Traynor recalled working with Thomas as opioid overdoses raged in Anne Arundel around 2015 and ironing out the kinks in the county’s Safe Stations program, in which anyone experiencing addiction can go to a county fire station and ask to be connected with treatment.
Traynor, who said she was “mad” about Thomas’ reassignment, has watched Thomas interact with countless people experiencing the “worst day of their life.” He treats them, she said, “as the human beings they are.”
“When I watch Steve in action, there is no stigma,” Traynor said. “There is no judgment. There is only: ‘How can I help you? What can I do to help you to make sure you’re safe?’”

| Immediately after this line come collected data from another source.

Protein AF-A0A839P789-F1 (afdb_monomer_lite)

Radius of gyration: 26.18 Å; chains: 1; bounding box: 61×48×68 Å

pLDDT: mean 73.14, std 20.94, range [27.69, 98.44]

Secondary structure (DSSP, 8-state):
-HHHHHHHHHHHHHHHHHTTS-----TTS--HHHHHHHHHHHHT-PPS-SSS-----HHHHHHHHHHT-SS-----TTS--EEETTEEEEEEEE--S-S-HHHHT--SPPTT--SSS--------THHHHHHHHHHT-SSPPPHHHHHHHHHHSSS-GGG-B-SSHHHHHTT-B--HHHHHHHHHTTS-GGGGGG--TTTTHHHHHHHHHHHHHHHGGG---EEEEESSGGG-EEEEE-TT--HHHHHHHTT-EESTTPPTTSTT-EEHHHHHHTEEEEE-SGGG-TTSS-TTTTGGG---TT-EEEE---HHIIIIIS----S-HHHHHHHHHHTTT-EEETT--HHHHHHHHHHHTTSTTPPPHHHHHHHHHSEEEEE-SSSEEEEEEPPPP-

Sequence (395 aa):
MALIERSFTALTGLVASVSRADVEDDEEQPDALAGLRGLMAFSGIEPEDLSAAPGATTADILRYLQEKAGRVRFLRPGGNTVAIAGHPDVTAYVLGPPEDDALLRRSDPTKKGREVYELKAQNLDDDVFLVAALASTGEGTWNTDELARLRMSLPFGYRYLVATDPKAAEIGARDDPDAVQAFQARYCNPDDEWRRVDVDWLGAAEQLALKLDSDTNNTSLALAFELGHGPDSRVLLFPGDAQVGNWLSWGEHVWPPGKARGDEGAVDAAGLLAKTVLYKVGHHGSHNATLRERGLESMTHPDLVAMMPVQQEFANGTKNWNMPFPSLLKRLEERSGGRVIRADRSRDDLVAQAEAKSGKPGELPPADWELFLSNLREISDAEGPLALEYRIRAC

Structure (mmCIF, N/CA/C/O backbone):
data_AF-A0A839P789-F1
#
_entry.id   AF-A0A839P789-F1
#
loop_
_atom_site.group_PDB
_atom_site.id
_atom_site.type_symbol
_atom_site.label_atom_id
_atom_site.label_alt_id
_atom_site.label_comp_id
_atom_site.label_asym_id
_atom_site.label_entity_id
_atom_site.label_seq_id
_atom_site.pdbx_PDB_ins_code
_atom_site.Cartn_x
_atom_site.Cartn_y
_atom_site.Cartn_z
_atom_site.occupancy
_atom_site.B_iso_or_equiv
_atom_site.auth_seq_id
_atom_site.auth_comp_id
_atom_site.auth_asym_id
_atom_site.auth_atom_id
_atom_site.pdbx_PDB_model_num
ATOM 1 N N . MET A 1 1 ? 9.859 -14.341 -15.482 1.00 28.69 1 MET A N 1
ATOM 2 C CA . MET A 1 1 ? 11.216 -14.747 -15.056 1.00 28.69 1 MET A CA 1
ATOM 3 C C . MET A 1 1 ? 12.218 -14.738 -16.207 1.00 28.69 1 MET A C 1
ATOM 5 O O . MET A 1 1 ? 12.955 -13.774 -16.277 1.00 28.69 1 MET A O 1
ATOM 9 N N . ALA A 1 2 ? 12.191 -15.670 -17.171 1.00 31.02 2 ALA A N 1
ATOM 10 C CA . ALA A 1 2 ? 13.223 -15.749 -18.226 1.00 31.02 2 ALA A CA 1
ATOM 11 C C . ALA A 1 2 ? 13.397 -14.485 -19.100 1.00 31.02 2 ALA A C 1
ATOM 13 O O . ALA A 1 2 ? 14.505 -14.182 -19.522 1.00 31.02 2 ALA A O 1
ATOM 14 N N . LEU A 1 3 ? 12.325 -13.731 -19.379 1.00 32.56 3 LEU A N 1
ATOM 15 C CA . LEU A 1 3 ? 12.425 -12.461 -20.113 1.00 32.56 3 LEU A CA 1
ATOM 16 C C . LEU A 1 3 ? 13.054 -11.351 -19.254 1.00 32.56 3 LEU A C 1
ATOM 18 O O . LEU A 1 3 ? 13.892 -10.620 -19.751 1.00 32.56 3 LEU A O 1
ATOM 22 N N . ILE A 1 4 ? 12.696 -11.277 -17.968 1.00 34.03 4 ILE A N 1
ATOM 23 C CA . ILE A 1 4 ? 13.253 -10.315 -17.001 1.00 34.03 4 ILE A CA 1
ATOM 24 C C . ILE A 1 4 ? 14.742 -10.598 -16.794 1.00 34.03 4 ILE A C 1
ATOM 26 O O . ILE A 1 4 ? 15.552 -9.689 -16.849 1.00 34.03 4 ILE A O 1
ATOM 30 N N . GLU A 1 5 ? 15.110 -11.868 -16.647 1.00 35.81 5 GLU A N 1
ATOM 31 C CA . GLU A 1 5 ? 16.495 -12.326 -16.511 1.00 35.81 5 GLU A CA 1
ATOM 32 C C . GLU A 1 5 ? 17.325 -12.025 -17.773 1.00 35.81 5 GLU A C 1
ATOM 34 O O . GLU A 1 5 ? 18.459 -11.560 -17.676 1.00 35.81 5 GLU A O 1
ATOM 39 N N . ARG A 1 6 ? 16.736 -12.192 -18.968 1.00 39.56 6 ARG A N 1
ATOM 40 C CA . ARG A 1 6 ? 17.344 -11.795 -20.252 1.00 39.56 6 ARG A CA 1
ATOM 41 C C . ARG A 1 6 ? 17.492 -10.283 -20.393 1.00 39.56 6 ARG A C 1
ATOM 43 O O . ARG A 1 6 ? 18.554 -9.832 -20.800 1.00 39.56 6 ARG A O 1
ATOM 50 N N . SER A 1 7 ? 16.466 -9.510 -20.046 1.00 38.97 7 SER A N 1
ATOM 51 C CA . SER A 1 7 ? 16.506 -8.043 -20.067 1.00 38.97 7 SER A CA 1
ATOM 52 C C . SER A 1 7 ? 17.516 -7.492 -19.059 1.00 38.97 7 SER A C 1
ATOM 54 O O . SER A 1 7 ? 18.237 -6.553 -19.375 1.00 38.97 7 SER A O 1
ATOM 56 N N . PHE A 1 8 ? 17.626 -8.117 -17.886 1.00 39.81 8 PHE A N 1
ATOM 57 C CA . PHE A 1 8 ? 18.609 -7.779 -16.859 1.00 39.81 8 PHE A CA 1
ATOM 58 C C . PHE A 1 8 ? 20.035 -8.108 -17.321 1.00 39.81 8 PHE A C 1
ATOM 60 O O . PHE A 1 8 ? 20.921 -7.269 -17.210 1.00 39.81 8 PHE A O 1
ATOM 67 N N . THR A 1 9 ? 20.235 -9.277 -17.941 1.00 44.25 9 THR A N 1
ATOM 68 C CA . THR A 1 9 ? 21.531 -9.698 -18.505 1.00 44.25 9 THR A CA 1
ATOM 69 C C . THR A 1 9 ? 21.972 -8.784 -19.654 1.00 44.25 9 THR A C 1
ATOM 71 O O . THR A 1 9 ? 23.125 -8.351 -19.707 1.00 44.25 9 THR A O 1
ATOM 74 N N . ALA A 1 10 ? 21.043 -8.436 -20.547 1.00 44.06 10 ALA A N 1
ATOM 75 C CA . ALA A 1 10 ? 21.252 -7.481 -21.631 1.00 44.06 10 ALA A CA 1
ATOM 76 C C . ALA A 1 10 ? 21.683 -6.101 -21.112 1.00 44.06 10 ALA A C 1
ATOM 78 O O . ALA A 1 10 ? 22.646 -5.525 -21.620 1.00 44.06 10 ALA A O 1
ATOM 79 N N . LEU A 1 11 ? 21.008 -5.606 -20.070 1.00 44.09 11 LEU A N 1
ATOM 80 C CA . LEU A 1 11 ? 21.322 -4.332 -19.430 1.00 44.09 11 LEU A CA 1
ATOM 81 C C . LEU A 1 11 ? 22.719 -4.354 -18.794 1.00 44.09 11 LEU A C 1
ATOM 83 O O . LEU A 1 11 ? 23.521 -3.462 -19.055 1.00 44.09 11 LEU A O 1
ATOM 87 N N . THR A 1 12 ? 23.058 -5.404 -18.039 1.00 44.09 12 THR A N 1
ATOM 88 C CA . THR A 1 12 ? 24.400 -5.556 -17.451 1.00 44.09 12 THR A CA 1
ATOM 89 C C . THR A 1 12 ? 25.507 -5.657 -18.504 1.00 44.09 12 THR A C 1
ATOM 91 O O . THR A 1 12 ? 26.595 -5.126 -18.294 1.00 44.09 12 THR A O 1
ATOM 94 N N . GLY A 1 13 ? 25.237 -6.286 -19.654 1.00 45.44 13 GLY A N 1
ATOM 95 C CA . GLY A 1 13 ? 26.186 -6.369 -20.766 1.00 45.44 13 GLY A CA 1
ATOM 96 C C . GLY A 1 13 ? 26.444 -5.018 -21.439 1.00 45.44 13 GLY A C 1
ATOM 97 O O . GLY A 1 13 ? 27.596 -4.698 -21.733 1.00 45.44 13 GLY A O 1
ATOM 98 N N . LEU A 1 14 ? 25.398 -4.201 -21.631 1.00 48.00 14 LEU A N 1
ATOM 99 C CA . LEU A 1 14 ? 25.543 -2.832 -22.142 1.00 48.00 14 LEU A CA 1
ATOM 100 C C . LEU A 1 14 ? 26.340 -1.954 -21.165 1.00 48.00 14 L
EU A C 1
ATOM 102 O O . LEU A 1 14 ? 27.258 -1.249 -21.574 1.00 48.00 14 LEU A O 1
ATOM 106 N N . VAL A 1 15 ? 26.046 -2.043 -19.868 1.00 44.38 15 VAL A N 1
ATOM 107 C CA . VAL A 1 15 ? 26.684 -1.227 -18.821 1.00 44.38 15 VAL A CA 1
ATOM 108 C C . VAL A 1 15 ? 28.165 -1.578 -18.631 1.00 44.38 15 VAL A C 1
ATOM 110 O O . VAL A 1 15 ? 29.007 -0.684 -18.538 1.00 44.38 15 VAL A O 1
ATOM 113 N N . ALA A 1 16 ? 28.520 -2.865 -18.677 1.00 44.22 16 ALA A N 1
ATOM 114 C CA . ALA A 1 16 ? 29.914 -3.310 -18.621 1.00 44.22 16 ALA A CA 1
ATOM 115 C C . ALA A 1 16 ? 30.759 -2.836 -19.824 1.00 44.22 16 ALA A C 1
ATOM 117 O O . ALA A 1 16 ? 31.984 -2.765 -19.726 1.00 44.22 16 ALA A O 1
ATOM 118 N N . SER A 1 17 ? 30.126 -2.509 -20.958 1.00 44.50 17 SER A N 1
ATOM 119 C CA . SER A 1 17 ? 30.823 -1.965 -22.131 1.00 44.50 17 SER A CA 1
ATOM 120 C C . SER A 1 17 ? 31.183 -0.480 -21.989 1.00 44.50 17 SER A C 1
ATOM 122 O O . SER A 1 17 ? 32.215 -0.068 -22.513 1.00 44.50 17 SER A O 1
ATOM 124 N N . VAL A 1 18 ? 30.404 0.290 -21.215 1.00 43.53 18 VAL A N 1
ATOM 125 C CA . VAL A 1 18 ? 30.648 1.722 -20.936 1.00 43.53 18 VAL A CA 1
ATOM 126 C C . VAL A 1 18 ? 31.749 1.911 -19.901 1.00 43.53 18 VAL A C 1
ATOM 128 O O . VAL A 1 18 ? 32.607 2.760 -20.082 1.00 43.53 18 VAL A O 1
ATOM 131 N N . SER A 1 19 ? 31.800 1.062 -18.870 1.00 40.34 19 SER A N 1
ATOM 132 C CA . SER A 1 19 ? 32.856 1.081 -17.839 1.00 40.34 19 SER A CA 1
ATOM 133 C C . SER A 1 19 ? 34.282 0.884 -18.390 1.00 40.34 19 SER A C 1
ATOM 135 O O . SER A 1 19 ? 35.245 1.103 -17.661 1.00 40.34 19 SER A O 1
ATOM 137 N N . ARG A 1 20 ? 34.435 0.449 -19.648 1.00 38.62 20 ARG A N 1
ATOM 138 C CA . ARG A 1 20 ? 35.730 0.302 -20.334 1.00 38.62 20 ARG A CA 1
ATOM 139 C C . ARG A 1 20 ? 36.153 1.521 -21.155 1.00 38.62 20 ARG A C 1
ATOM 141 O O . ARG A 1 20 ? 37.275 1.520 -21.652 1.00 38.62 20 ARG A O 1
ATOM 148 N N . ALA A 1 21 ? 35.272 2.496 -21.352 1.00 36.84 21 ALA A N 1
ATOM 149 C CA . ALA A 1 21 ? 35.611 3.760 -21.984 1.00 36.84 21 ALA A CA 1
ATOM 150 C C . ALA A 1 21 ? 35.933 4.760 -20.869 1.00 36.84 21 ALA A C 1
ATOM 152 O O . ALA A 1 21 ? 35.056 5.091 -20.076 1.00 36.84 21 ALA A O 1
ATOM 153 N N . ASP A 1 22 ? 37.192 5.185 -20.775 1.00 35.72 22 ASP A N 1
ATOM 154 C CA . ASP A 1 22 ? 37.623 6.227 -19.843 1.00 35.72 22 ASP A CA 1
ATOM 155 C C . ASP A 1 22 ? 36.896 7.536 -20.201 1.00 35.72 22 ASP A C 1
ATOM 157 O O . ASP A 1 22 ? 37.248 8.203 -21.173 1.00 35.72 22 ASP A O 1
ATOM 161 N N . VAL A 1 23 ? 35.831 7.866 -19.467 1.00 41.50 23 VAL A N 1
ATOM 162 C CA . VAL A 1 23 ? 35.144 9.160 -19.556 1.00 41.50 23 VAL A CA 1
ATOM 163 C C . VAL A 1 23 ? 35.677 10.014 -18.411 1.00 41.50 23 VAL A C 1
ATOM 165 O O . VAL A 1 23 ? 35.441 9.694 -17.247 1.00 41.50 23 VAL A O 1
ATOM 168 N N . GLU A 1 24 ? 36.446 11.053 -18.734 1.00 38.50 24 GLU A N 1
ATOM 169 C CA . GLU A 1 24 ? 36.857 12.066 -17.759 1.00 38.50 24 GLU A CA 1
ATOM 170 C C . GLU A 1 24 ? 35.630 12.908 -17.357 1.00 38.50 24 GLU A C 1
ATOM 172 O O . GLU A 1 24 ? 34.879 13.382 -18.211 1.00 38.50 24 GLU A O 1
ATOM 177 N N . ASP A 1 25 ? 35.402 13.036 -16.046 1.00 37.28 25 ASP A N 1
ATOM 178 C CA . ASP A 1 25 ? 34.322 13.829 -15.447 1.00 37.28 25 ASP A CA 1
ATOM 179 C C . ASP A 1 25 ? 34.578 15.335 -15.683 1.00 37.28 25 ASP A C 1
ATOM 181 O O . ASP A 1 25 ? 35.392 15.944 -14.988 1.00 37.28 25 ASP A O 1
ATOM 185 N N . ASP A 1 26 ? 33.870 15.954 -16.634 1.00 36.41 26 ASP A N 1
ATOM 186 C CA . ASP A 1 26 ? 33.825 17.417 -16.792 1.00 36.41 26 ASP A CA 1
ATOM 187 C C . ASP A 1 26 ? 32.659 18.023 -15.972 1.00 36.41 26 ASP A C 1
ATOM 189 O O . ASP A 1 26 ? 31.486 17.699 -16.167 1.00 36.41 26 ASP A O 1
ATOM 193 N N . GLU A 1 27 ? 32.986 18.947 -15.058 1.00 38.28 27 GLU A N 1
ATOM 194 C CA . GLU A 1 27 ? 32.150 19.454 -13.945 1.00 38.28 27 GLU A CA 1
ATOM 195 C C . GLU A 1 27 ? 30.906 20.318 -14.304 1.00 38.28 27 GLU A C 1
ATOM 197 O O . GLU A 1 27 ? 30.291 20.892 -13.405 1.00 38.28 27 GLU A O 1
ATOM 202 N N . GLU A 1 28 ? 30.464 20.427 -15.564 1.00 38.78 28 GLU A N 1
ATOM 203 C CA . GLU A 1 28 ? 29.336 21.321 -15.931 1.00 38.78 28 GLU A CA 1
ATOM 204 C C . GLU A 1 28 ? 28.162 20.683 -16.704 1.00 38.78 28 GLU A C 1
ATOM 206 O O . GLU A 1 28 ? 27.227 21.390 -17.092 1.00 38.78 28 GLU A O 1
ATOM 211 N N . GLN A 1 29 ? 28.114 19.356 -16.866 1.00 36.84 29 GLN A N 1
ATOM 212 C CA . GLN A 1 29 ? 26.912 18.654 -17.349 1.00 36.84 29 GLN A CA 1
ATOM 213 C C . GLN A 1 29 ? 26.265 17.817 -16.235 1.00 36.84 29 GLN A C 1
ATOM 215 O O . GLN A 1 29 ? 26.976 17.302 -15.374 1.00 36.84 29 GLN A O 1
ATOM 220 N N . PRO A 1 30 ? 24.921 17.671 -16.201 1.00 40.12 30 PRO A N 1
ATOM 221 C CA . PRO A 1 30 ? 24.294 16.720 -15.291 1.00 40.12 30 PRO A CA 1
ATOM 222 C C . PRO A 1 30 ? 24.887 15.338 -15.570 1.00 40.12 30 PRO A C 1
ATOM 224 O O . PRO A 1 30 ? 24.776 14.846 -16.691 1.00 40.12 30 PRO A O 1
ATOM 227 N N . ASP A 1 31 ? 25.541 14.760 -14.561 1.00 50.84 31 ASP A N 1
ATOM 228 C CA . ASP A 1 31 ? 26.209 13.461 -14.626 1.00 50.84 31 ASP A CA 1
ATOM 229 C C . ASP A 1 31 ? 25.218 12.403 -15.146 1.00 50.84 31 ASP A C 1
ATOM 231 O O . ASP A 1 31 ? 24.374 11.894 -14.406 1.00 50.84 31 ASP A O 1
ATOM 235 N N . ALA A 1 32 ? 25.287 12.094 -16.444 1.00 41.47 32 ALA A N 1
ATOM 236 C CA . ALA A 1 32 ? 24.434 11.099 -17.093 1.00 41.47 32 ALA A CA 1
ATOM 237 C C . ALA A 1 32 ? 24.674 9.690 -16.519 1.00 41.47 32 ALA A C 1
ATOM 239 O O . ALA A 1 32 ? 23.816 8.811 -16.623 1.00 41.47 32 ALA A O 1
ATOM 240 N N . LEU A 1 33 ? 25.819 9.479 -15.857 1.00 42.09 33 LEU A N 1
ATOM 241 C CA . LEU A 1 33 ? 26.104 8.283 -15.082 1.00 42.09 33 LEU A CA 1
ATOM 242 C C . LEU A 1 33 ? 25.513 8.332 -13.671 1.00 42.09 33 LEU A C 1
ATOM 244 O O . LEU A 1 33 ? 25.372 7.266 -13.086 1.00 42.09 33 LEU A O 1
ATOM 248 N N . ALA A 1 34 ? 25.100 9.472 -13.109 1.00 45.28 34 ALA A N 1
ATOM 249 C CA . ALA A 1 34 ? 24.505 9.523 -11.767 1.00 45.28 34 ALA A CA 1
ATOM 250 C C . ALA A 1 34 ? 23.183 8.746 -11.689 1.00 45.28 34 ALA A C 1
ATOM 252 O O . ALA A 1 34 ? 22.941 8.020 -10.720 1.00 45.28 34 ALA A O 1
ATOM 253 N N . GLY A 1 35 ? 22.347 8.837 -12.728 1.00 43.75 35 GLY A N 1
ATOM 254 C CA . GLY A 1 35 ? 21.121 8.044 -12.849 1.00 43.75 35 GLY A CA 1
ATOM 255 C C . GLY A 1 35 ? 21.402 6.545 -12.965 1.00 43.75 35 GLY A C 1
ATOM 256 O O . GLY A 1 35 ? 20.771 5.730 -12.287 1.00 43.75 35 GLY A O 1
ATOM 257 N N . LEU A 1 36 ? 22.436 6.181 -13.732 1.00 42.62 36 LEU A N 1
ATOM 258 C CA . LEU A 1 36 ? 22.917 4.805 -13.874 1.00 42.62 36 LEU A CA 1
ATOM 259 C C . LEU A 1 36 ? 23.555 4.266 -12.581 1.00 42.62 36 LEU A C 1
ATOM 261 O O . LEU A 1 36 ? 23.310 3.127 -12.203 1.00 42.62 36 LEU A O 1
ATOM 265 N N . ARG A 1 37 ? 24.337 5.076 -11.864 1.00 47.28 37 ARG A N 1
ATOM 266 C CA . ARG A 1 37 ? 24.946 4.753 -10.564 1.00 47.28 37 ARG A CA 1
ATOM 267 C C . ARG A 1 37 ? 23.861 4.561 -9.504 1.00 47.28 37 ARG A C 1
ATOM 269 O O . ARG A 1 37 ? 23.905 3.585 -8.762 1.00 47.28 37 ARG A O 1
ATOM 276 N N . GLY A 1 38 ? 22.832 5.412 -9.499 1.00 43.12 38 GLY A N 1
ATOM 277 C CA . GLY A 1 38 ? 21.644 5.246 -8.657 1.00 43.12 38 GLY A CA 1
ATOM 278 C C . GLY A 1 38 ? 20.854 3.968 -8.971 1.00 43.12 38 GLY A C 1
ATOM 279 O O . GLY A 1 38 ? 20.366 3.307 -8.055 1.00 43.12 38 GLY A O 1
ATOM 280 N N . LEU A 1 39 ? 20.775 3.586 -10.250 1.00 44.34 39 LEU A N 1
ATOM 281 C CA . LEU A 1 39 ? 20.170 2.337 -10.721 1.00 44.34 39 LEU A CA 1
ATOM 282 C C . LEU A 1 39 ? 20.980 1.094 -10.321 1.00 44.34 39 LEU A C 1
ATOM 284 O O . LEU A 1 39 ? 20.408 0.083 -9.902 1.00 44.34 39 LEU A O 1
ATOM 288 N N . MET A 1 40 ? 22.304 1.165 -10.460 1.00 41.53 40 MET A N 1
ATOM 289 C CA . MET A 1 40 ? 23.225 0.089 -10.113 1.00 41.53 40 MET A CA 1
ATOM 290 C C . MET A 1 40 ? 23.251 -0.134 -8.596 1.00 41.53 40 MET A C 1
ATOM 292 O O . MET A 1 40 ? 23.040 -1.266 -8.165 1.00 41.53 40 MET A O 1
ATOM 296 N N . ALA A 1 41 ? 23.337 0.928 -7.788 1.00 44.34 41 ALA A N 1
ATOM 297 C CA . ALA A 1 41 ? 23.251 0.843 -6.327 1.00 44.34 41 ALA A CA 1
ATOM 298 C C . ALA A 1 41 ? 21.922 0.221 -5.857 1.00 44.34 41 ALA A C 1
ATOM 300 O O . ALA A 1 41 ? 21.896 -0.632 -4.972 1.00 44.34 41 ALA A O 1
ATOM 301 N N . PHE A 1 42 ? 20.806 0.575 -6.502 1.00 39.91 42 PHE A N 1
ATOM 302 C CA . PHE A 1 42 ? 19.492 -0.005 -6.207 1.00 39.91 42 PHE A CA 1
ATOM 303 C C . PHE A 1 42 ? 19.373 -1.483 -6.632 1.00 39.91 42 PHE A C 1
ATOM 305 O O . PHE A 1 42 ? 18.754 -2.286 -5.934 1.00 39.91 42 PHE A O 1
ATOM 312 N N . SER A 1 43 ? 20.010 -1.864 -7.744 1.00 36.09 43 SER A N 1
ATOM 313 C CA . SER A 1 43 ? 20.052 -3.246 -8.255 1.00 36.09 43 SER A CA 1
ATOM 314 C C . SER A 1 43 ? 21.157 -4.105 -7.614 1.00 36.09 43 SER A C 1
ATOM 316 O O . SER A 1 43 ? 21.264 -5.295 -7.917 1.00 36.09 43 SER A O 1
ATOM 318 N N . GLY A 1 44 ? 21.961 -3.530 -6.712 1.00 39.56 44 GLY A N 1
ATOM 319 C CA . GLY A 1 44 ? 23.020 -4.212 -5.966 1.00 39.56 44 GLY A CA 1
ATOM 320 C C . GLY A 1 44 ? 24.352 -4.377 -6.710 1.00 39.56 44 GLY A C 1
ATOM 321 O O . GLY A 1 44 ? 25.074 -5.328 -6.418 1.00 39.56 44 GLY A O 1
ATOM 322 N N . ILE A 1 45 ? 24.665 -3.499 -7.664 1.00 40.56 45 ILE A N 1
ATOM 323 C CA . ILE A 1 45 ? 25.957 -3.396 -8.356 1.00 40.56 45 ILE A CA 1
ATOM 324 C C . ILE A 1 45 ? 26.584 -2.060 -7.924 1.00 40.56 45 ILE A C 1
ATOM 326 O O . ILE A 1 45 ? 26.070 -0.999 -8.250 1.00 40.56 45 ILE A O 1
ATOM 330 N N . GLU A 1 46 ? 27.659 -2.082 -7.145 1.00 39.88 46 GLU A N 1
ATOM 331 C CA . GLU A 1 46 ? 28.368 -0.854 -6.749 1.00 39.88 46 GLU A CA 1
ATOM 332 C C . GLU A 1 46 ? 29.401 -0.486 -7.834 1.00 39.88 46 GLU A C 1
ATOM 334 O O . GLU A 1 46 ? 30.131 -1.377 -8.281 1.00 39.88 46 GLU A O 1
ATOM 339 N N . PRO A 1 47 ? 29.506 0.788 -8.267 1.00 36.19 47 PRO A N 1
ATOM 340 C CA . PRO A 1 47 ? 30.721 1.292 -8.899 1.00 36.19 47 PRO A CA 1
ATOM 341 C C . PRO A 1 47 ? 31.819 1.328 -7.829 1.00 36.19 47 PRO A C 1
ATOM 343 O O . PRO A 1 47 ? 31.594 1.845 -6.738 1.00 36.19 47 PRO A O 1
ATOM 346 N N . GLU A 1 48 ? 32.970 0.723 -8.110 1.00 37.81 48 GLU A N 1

Owens, the county teacher, said she was involuntarily hospitalized twice in 2017.
The first time officers transported her, she was not handcuffed, she said, and officers talked to her calmly on the ride.
The second time, officers handcuffed her and restrained her legs. She said she was made to lie down in the back of a police car and couldn’t see where she was going.
“Because of that, my symptoms went through the roof,” Owens said.
Once she got to the hospital, “I ended up knocking pictures off the wall. It was night and day,” she said.
Owens decried Thomas’ reassignment.
“It’s a really horrible way to send somebody out at the end of their career,” she said. “I think it’s tragic. It’s disheartening.”